TASK TO CARRY OUT | Show every line below where "xanthus" can be found.

MATERIAL PROVIDED |

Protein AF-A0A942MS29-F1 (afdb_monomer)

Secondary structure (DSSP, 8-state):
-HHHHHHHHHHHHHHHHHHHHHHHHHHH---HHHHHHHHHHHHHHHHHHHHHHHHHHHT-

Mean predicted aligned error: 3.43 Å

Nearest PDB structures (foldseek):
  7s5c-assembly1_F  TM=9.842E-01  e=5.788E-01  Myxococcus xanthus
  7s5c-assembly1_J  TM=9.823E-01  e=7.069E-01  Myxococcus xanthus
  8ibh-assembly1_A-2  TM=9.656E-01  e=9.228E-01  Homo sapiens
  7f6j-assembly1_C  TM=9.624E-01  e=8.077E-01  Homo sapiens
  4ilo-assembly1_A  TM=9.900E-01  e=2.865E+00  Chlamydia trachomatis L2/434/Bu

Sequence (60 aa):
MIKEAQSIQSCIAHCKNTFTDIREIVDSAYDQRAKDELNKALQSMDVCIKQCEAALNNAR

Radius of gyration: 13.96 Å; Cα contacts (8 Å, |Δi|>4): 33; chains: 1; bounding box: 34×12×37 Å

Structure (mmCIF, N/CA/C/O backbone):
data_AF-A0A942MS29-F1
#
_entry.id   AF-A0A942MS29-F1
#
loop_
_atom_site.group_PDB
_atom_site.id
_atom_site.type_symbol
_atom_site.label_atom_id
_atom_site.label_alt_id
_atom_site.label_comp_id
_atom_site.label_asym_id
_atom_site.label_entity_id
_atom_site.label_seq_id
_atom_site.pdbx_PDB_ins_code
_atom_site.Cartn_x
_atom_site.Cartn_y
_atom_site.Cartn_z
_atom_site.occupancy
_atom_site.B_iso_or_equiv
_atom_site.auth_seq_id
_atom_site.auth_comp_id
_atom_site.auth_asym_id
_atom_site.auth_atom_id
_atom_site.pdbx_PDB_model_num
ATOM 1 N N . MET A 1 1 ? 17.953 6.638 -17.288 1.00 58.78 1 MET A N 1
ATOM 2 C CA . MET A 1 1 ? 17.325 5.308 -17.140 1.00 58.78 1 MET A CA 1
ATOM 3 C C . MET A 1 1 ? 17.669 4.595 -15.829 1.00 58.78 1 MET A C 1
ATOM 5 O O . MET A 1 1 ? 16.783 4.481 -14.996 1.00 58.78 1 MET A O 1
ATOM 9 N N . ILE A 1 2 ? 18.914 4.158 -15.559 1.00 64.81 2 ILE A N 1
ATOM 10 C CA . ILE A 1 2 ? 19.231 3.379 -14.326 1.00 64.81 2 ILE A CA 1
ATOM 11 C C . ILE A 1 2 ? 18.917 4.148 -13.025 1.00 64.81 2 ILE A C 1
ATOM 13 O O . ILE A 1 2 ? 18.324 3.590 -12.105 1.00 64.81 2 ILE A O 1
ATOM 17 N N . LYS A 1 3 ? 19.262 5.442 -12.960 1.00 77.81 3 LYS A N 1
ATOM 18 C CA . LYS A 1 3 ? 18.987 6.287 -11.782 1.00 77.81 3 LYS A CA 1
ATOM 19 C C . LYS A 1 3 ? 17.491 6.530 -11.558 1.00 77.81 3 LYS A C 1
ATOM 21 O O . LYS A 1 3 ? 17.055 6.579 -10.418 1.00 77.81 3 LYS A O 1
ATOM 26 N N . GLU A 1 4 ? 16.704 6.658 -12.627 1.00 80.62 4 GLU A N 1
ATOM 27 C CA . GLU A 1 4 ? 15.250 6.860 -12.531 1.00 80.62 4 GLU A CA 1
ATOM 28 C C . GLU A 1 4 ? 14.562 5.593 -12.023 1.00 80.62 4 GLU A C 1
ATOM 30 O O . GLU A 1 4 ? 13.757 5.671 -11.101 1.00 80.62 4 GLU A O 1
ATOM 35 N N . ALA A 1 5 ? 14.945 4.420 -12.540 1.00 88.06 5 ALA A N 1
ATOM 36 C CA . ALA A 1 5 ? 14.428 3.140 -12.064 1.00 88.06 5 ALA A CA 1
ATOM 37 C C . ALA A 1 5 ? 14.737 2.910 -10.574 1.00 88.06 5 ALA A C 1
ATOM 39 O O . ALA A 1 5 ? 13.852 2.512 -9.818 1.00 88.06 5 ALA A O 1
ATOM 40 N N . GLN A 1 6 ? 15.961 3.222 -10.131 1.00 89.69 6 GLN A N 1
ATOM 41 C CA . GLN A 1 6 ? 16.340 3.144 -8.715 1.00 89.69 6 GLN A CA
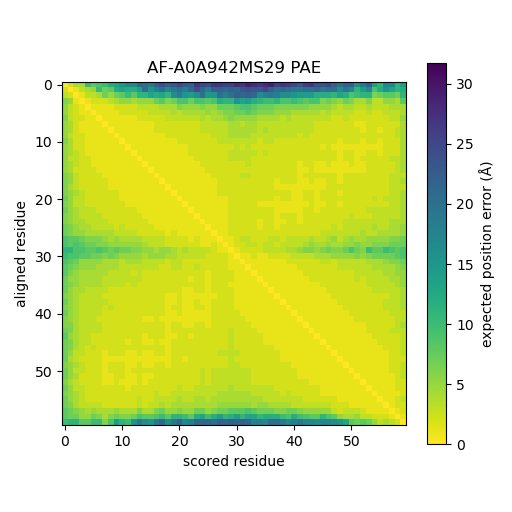 1
ATOM 42 C C . GLN A 1 6 ? 15.552 4.133 -7.843 1.00 89.69 6 GLN A C 1
ATOM 44 O O . GLN A 1 6 ? 15.080 3.759 -6.771 1.00 89.69 6 GLN A O 1
ATOM 49 N N . SER A 1 7 ? 15.354 5.373 -8.298 1.00 91.44 7 SER A N 1
ATOM 50 C CA . SER A 1 7 ? 14.534 6.356 -7.578 1.00 91.44 7 SER A CA 1
ATOM 51 C C . SER A 1 7 ? 13.074 5.913 -7.455 1.00 91.44 7 SER A C 1
ATOM 53 O O . SER A 1 7 ? 12.488 6.034 -6.380 1.00 91.44 7 SER A O 1
ATOM 55 N N . ILE A 1 8 ? 12.495 5.351 -8.522 1.00 93.19 8 ILE A N 1
ATOM 56 C CA . ILE A 1 8 ? 11.122 4.831 -8.504 1.00 93.19 8 ILE A CA 1
ATOM 57 C C . ILE A 1 8 ? 11.016 3.623 -7.563 1.00 93.19 8 ILE A C 1
ATOM 59 O O . ILE A 1 8 ? 10.069 3.540 -6.787 1.00 93.19 8 ILE A O 1
ATOM 63 N N . GLN A 1 9 ? 12.000 2.719 -7.556 1.00 94.69 9 GLN A N 1
ATOM 64 C CA . GLN A 1 9 ? 12.040 1.597 -6.609 1.00 94.
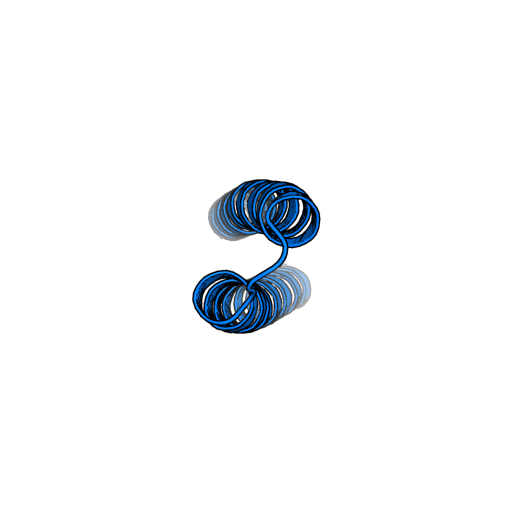69 9 GLN A CA 1
ATOM 65 C C . GLN A 1 9 ? 12.091 2.064 -5.151 1.00 94.69 9 GLN A C 1
ATOM 67 O O . GLN A 1 9 ? 11.340 1.550 -4.322 1.00 94.69 9 GLN A O 1
ATOM 72 N N . SER A 1 10 ? 12.923 3.062 -4.843 1.00 95.00 10 SER A N 1
ATOM 73 C CA . SER A 1 10 ? 12.987 3.660 -3.504 1.00 95.00 10 SER A CA 1
ATOM 74 C C . SER A 1 10 ? 11.662 4.311 -3.107 1.00 95.00 10 SER A C 1
ATOM 76 O O . SER A 1 10 ? 11.218 4.157 -1.971 1.00 95.00 10 SER A O 1
ATOM 78 N N . CYS A 1 11 ? 10.995 4.984 -4.049 1.00 94.94 11 CYS A N 1
ATOM 79 C CA . CYS A 1 11 ? 9.668 5.555 -3.832 1.00 94.94 11 CYS A CA 1
ATOM 80 C C . CYS A 1 11 ? 8.632 4.466 -3.510 1.00 94.94 11 CYS A C 1
ATOM 82 O O . CYS A 1 11 ? 7.944 4.569 -2.499 1.00 94.94 11 CYS A O 1
ATOM 84 N N . ILE A 1 12 ? 8.590 3.375 -4.286 1.00 97.06 12 ILE A N 1
ATOM 85 C CA . ILE A 1 12 ? 7.693 2.234 -4.031 1.00 97.06 12 ILE A CA 1
ATOM 86 C C . ILE A 1 12 ? 7.935 1.647 -2.637 1.00 97.06 12 ILE A C 1
ATOM 88 O O . ILE A 1 12 ? 6.977 1.388 -1
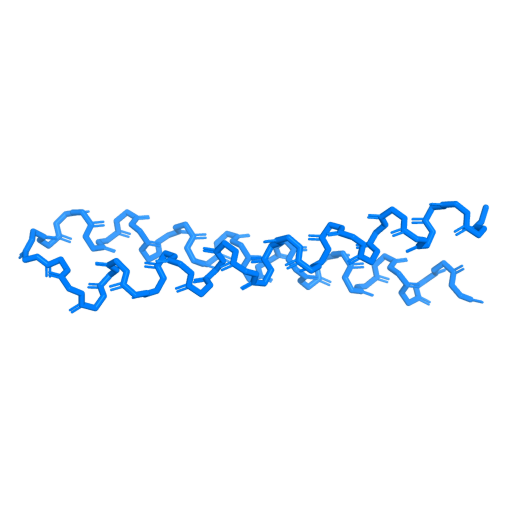.912 1.00 97.06 12 ILE A O 1
ATOM 92 N N . ALA A 1 13 ? 9.198 1.438 -2.254 1.00 97.12 13 ALA A N 1
ATOM 93 C CA . ALA A 1 13 ? 9.542 0.898 -0.941 1.00 97.12 13 ALA A CA 1
ATOM 94 C C . ALA A 1 13 ? 9.071 1.822 0.192 1.00 97.12 13 ALA A C 1
ATOM 96 O O . ALA A 1 13 ? 8.440 1.361 1.142 1.00 97.12 13 ALA A O 1
ATOM 97 N N . HIS A 1 14 ? 9.311 3.129 0.060 1.00 96.81 14 HIS A N 1
ATOM 98 C CA . HIS A 1 14 ? 8.856 4.113 1.037 1.00 96.81 14 HIS A CA 1
ATOM 99 C C . HIS A 1 14 ? 7.326 4.132 1.156 1.00 96.81 14 HIS A C 1
ATOM 101 O O . HIS A 1 14 ? 6.798 4.035 2.261 1.00 96.81 14 HIS A O 1
ATOM 107 N N . CYS A 1 15 ? 6.608 4.156 0.030 1.00 97.06 15 CYS A N 1
ATOM 108 C CA . CYS A 1 15 ? 5.150 4.116 0.032 1.00 97.06 15 CYS A CA 1
ATOM 109 C C . CYS A 1 15 ? 4.605 2.814 0.640 1.00 97.06 15 CYS A C 1
ATOM 111 O O . CYS A 1 15 ? 3.640 2.855 1.391 1.00 97.06 15 CYS A O 1
ATOM 113 N N . LYS A 1 16 ? 5.
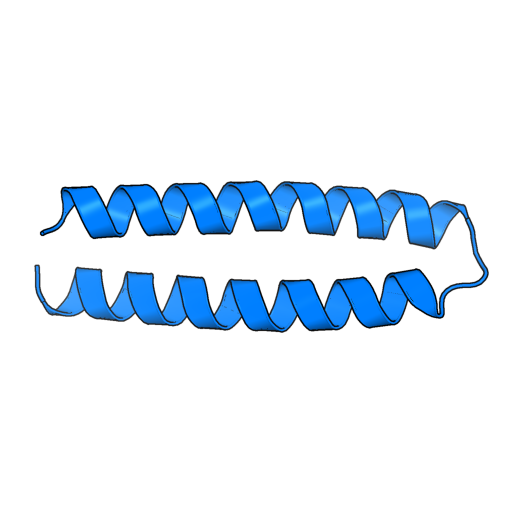211 1.650 0.
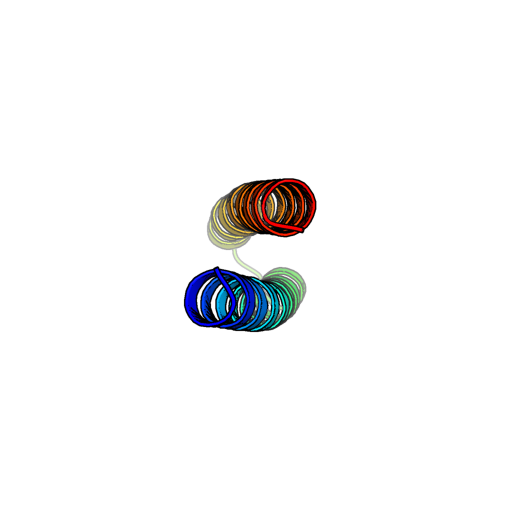384 1.00 97.94 16 LYS A N 1
ATOM 114 C CA . LYS A 1 16 ? 4.760 0.387 1.002 1.00 97.94 16 LYS A CA 1
ATOM 115 C C . LYS A 1 16 ? 4.933 0.385 2.524 1.00 97.94 16 LYS A C 1
ATOM 117 O O . LYS A 1 16 ? 4.045 -0.094 3.230 1.00 97.94 16 LYS A O 1
ATOM 122 N N . ASN A 1 17 ? 6.022 0.968 3.025 1.00 97.94 17 ASN A N 1
ATOM 123 C CA . ASN A 1 17 ? 6.243 1.104 4.465 1.00 97.94 17 ASN A CA 1
ATOM 124 C C . ASN A 1 17 ? 5.214 2.050 5.088 1.00 97.94 17 ASN A C 1
ATOM 126 O O . ASN A 1 17 ? 4.470 1.638 5.967 1.00 97.94 17 ASN A O 1
ATOM 130 N N . THR A 1 18 ? 5.066 3.263 4.548 1.00 97.31 18 THR A N 1
ATOM 131 C CA . THR A 1 18 ? 4.089 4.228 5.069 1.00 97.31 18 THR A CA 1
ATOM 132 C C . THR A 1 18 ? 2.645 3.715 4.965 1.00 97.31 18 THR A C 1
ATOM 134 O O . THR A 1 18 ? 1.829 4.005 5.833 1.00 97.31 18 THR A O 1
ATOM 137 N N . PHE A 1 19 ? 2.314 2.900 3.957 1.00 98.25 19 PHE A N 1
ATOM 138 C CA . PHE A 1 19 ? 0.998 2.265 3.852 1.00 98.25 19 PHE A CA 1
ATOM 139 C C . PHE A 1 19 ? 0.766 1.301 5.018 1.00 98.25 19 PHE A C 1
ATOM 141 O O . PHE A 1 19 ? -0.317 1.282 5.601 1.00 98.25 19 PHE A O 1
ATOM 148 N N . THR A 1 20 ? 1.787 0.512 5.359 1.00 98.12 20 THR A N 1
ATOM 149 C CA . THR A 1 20 ? 1.752 -0.405 6.504 1.00 98.12 20 THR A CA 1
ATOM 150 C C . THR A 1 20 ? 1.583 0.375 7.806 1.00 98.12 20 THR A C 1
ATOM 152 O O . THR A 1 20 ? 0.651 0.087 8.551 1.00 98.12 20 THR A O 1
ATOM 155 N N . ASP A 1 21 ? 2.374 1.432 8.009 1.00 97.56 21 ASP A N 1
ATOM 156 C CA . ASP A 1 21 ? 2.299 2.281 9.204 1.00 97.56 21 ASP A CA 1
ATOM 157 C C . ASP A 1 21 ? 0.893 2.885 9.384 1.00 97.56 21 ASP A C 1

WRITTEN ANSWER |
  7s5c-assembly1_F  TM=9.842E-01  e=5.788E-01  Myxococcus xanthus
  7s5c-assembly1_J  TM=9.823E-01  e=7.069E-01  Myxococcus xanthus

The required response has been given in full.